**MATERIAL FOR THE TASK:**

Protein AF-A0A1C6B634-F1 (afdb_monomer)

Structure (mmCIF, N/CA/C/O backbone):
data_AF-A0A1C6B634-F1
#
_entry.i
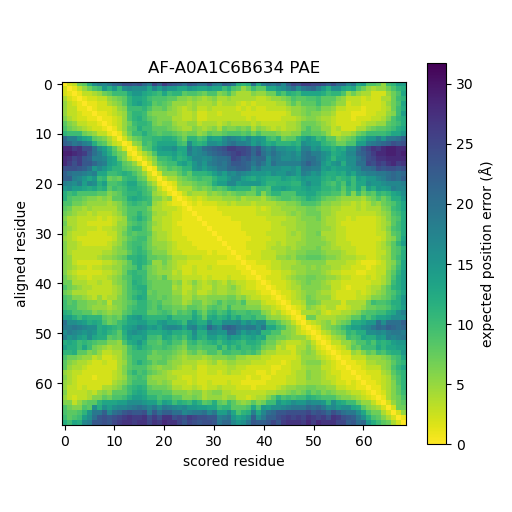d   A
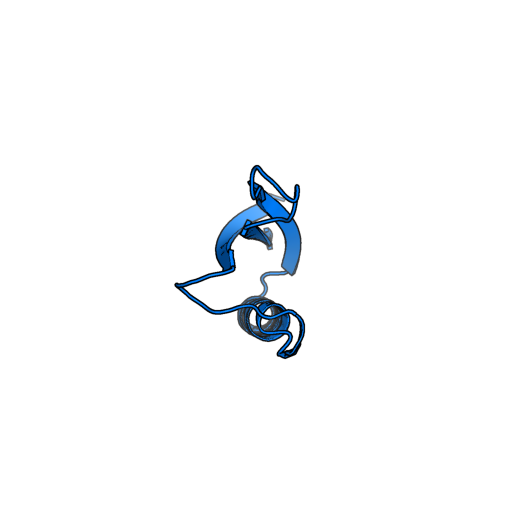F-A0A1C6B634-F1
#
loop_
_atom_site.group_PDB
_atom_site.id
_atom_site.type_symbol
_atom_site.label_atom_id
_atom_site.label_alt_id
_atom_site.label_comp_id
_atom_site.label_asym_id
_atom_site.label_entity_id
_atom_site.label_seq_id
_atom_site.pdbx_PDB_ins_code
_atom_site.Cartn_x
_atom_site.Cartn_y
_atom_site.Cartn_z
_atom_site.occupancy
_atom_site.B_iso_or_equiv
_atom_site.auth_seq_id
_atom_site.auth_comp_id
_atom_site.auth_asym_id
_atom_site.auth_a
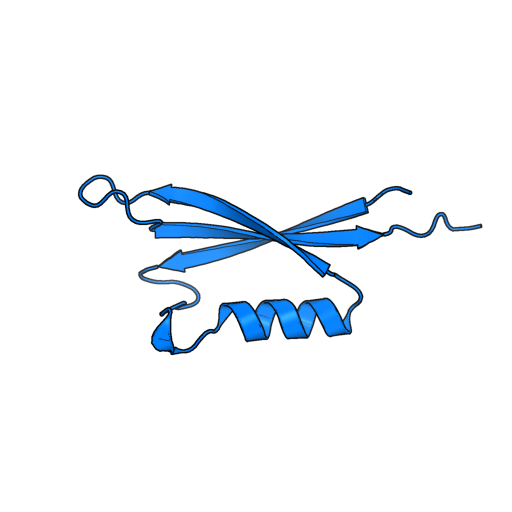tom_id
_atom_
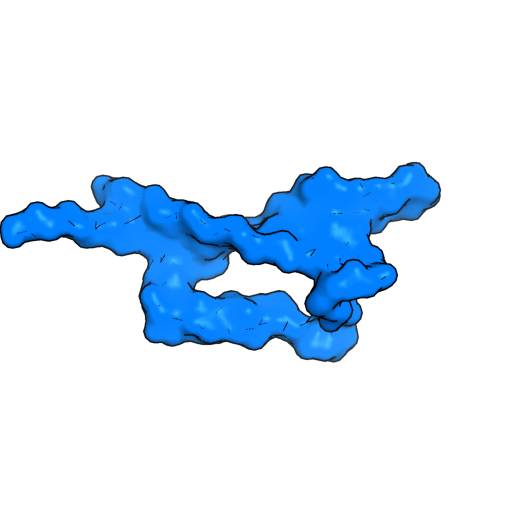site.pdbx_PDB_model_num
ATOM 1 N N . MET A 1 1 ? -6.757 11.996 18.889 1.00 60.28 1 MET A N 1
ATOM 2 C CA . MET A 1 1 ? -6.928 10.864 17.956 1.00 60.28 1 MET A CA 1
ATOM 3 C C . MET A 1 1 ? -5.578 10.548 17.358 1.00 60.28 1 MET A C 1
ATOM 5 O O . MET A 1 1 ? -5.100 11.300 16.516 1.00 60.28 1 MET A O 1
ATOM 9 N N . MET A 1 2 ? -4.937 9.504 17.878 1.00 78.12 2 MET A N 1
ATOM 10 C CA . MET A 1 2 ? -3.728 8.950 17.277 1.00 78.12 2 MET A CA 1
ATOM 11 C C . MET A 1 2 ? -4.116 8.242 15.977 1.00 78.12 2 MET A C 1
ATOM 13 O O . MET A 1 2 ? -5.179 7.628 15.895 1.00 78.12 2 MET A O 1
ATOM 17 N N . TYR A 1 3 ? -3.273 8.353 14.961 1.00 77.62 3 TYR A N 1
ATOM 18 C CA . TYR A 1 3 ? -3.426 7.609 13.718 1.00 77.62 3 TYR A CA 1
ATOM 19 C C . TYR A 1 3 ? -2.279 6.615 13.620 1.00 77.62 3 TYR A C 1
ATOM 21 O O . TYR A 1 3 ? -1.135 6.947 13.926 1.00 77.62 3 TYR A O 1
ATOM 29 N N . GLN A 1 4 ? -2.611 5.388 13.240 1.00 86.12 4 GLN A N 1
ATOM 30 C CA . GLN A 1 4 ? -1.636 4.396 12.835 1.00 86.12 4 GLN A CA 1
ATOM 31 C C . GLN A 1 4 ? -1.481 4.504 11.324 1.00 86.12 4 GLN A C 1
ATOM 33 O O . GLN A 1 4 ? -2.477 4.397 10.604 1.00 86.12 4 GLN A O 1
ATOM 38 N N . ASP A 1 5 ? -0.248 4.710 10.873 1.00 88.75 5 ASP A N 1
ATOM 39 C CA . ASP A 1 5 ? 0.100 4.742 9.457 1.00 88.75 5 ASP A CA 1
ATOM 40 C C . ASP A 1 5 ? 0.772 3.427 9.050 1.00 88.75 5 ASP A C 1
ATOM 42 O O . ASP A 1 5 ? 1.646 2.911 9.751 1.00 88.75 5 ASP A O 1
ATOM 46 N N . GLU A 1 6 ? 0.373 2.895 7.900 1.00 88.25 6 GLU A N 1
ATOM 47 C CA . GLU A 1 6 ? 0.981 1.734 7.262 1.00 88.25 6 GLU A CA 1
ATOM 48 C C . GLU A 1 6 ? 1.411 2.095 5.836 1.00 88.25 6 GLU A C 1
ATOM 50 O O . GLU A 1 6 ? 0.673 2.744 5.089 1.00 88.25 6 GLU A O 1
ATOM 55 N N . TYR A 1 7 ? 2.625 1.678 5.475 1.00 87.06 7 TYR A N 1
ATOM 56 C CA . TYR A 1 7 ? 3.262 1.977 4.197 1.00 87.06 7 TYR A CA 1
ATOM 57 C C . TYR A 1 7 ? 3.343 0.697 3.372 1.00 87.06 7 TYR A C 1
ATOM 59 O O . TYR A 1 7 ? 3.960 -0.284 3.788 1.00 87.06 7 TYR A O 1
ATOM 67 N N . VAL A 1 8 ? 2.713 0.699 2.199 1.00 84.88 8 VAL A N 1
ATOM 68 C CA . VAL A 1 8 ? 2.734 -0.443 1.280 1.00 84.88 8 VAL A CA 1
ATOM 69 C C . VAL A 1 8 ? 3.542 -0.085 0.042 1.00 84.88 8 VAL A C 1
ATOM 71 O O . VAL A 1 8 ? 3.057 0.650 -0.820 1.00 84.88 8 VAL A O 1
ATOM 74 N N . SER A 1 9 ? 4.749 -0.644 -0.062 1.00 81.81 9 SER A N 1
ATOM 75 C CA . SER A 1 9 ? 5.665 -0.377 -1.172 1.00 81.81 9 SER A CA 1
ATOM 76 C C . SER A 1 9 ? 5.229 -1.036 -2.474 1.00 81.81 9 SER A C 1
ATOM 78 O O . SER A 1 9 ? 4.890 -2.220 -2.536 1.00 81.81 9 SER A O 1
ATOM 80 N N . LEU A 1 10 ? 5.286 -0.252 -3.546 1.00 76.00 10 LEU A N 1
ATOM 81 C CA . LEU A 1 10 ? 4.93
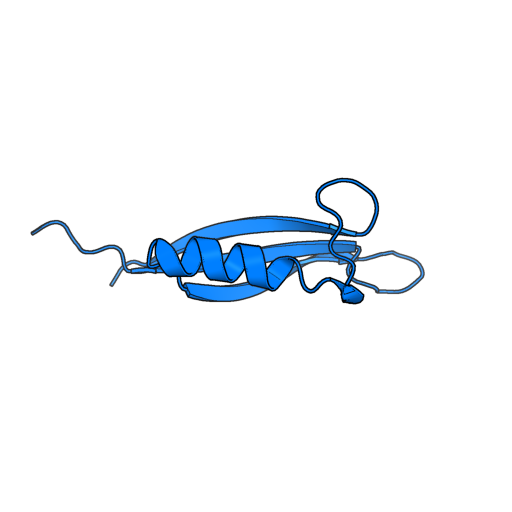1 -0.630 -4.905 1.00 76.00 10 LEU A CA 1
ATOM 82 C C . LEU A 1 10 ? 6.127 -0.409 -5.827 1.00 76.00 10 LEU A C 1
ATOM 84 O O . LEU A 1 10 ? 6.702 0.679 -5.840 1.00 76.00 10 LEU A O 1
ATOM 88 N N . TYR A 1 11 ? 6.455 -1.403 -6.655 1.00 68.88 11 TYR A N 1
ATOM 89 C CA . TYR A 1 11 ? 7.572 -1.330 -7.598 1.00 68.88 11 TYR A CA 1
ATOM 90 C C . TYR A 1 11 ? 7.088 -1.404 -9.055 1.00 68.88 11 TYR A C 1
ATOM 92 O O . TYR A 1 11 ? 6.356 -2.314 -9.458 1.00 68.88 11 TYR A O 1
ATOM 100 N N . ARG A 1 12 ? 7.547 -0.472 -9.896 1.00 61.56 12 ARG A N 1
ATOM 101 C CA . ARG A 1 12 ? 7.445 -0.554 -11.361 1.00 61.56 12 ARG A CA 1
ATOM 102 C C . ARG A 1 12 ? 8.697 -1.233 -11.918 1.00 61.56 12 ARG A C 1
ATOM 104 O O . ARG A 1 12 ? 9.734 -0.594 -12.082 1.00 61.56 12 ARG A O 1
ATOM 111 N N . GLY A 1 13 ? 8.580 -2.527 -12.241 1.00 53.84 13 GLY A N 1
ATOM 112 C CA . GLY A 1 13 ? 9.617 -3.287 -12.963 1.00 53.84 13 GLY A CA 1
ATOM 113 C C . GLY A 1 13 ? 10.091 -4.613 -12.350 1.00 53.84 13 GLY A C 1
ATOM 114 O O . GLY A 1 13 ? 11.152 -5.084 -12.740 1.00 53.84 13 GLY A O 1
ATOM 115 N N . GLY A 1 14 ? 9.346 -5.217 -11.420 1.00 43.97 14 GLY A N 1
ATOM 116 C CA . GLY A 1 14 ? 9.691 -6.513 -10.818 1.00 43.97 14 GLY A CA 1
ATOM 117 C C . GLY A 1 14 ? 9.457 -6.520 -9.310 1.00 43.97 14 GLY A C 1
ATOM 118 O O . GLY A 1 14 ? 10.215 -5.912 -8.568 1.00 43.97 14 GLY A O 1
ATOM 119 N N . GLY A 1 15 ? 8.391 -7.201 -8.879 1.00 42.34 15 GLY A N 1
ATOM 120 C CA . GLY A 1 15 ? 7.877 -7.193 -7.503 1.00 42.34 15 GLY A CA 1
ATOM 121 C C . GLY A 1 15 ? 6.563 -6.411 -7.411 1.00 42.34 15 GLY A C 1
ATOM 122 O O . GLY A 1 15 ? 6.559 -5.193 -7.465 1.00 42.34 15 GLY A O 1
ATOM 123 N N . PHE A 1 16 ? 5.434 -7.125 -7.362 1.00 43.28 16 PHE A N 1
ATOM 124 C CA . PHE A 1 16 ? 4.061 -6.586 -7.389 1.00 43.28 16 PHE A CA 1
ATOM 125 C C . PHE A 1 16 ? 3.791 -5.535 -8.491 1.00 43.28 16 PHE A C 1
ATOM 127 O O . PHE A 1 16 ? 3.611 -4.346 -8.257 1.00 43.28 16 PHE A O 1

**WORK ITEM:** The required output is the exact run of lines from the start of the records through the line containing "ATOM 13 O O", both ends included, with no pictures.

**OUTPUT:**
Protein AF-A0A1C6B634-F1 (afdb_monomer)

Structure (mmCIF, N/CA/C/O backbone):
data_AF-A0A1C6B634-F1
#
_entry.i
d   A
F-A0A1C6B634-F1
#
loop_
_atom_site.group_PDB
_atom_site.id
_atom_site.type_symbol
_atom_site.label_atom_id
_atom_site.label_alt_id
_atom_site.label_comp_id
_atom_site.label_asym_id
_atom_site.label_entity_id
_atom_site.label_seq_id
_atom_site.pdbx_PDB_ins_code
_atom_site.Cartn_x
_atom_site.Cartn_y
_atom_site.Cartn_z
_atom_site.occupancy
_atom_site.B_iso_or_equiv
_atom_site.auth_seq_id
_atom_site.auth_comp_id
_atom_site.auth_asym_id
_atom_site.auth_a
tom_id
_atom_
site.pdbx_PDB_model_num
ATOM 1 N N . MET A 1 1 ? -6.757 11.996 18.889 1.00 60.28 1 MET A N 1
ATOM 2 C CA . MET A 1 1 ? -6.928 10.864 17.956 1.00 60.28 1 MET A CA 1
ATOM 3 C C . MET A 1 1 ? -5.578 10.548 17.358 1.00 60.28 1 MET A C 1
ATOM 5 O O . MET A 1 1 ? -5.100 11.300 16.516 1.00 60.28 1 MET A O 1
ATOM 9 N N . MET A 1 2 ? -4.937 9.504 17.878 1.00 78.12 2 MET A N 1
ATOM 10 C CA . MET A 1 2 ? -3.728 8.950 17.277 1.00 78.12 2 MET A CA 1
ATOM 11 C C . MET A 1 2 ? -4.116 8.242 15.977 1.00 78.12 2 MET A C 1
ATOM 13 O O . MET A 1 2 ? -5.179 7.628 15.895 1.00 78.12 2 MET A O 1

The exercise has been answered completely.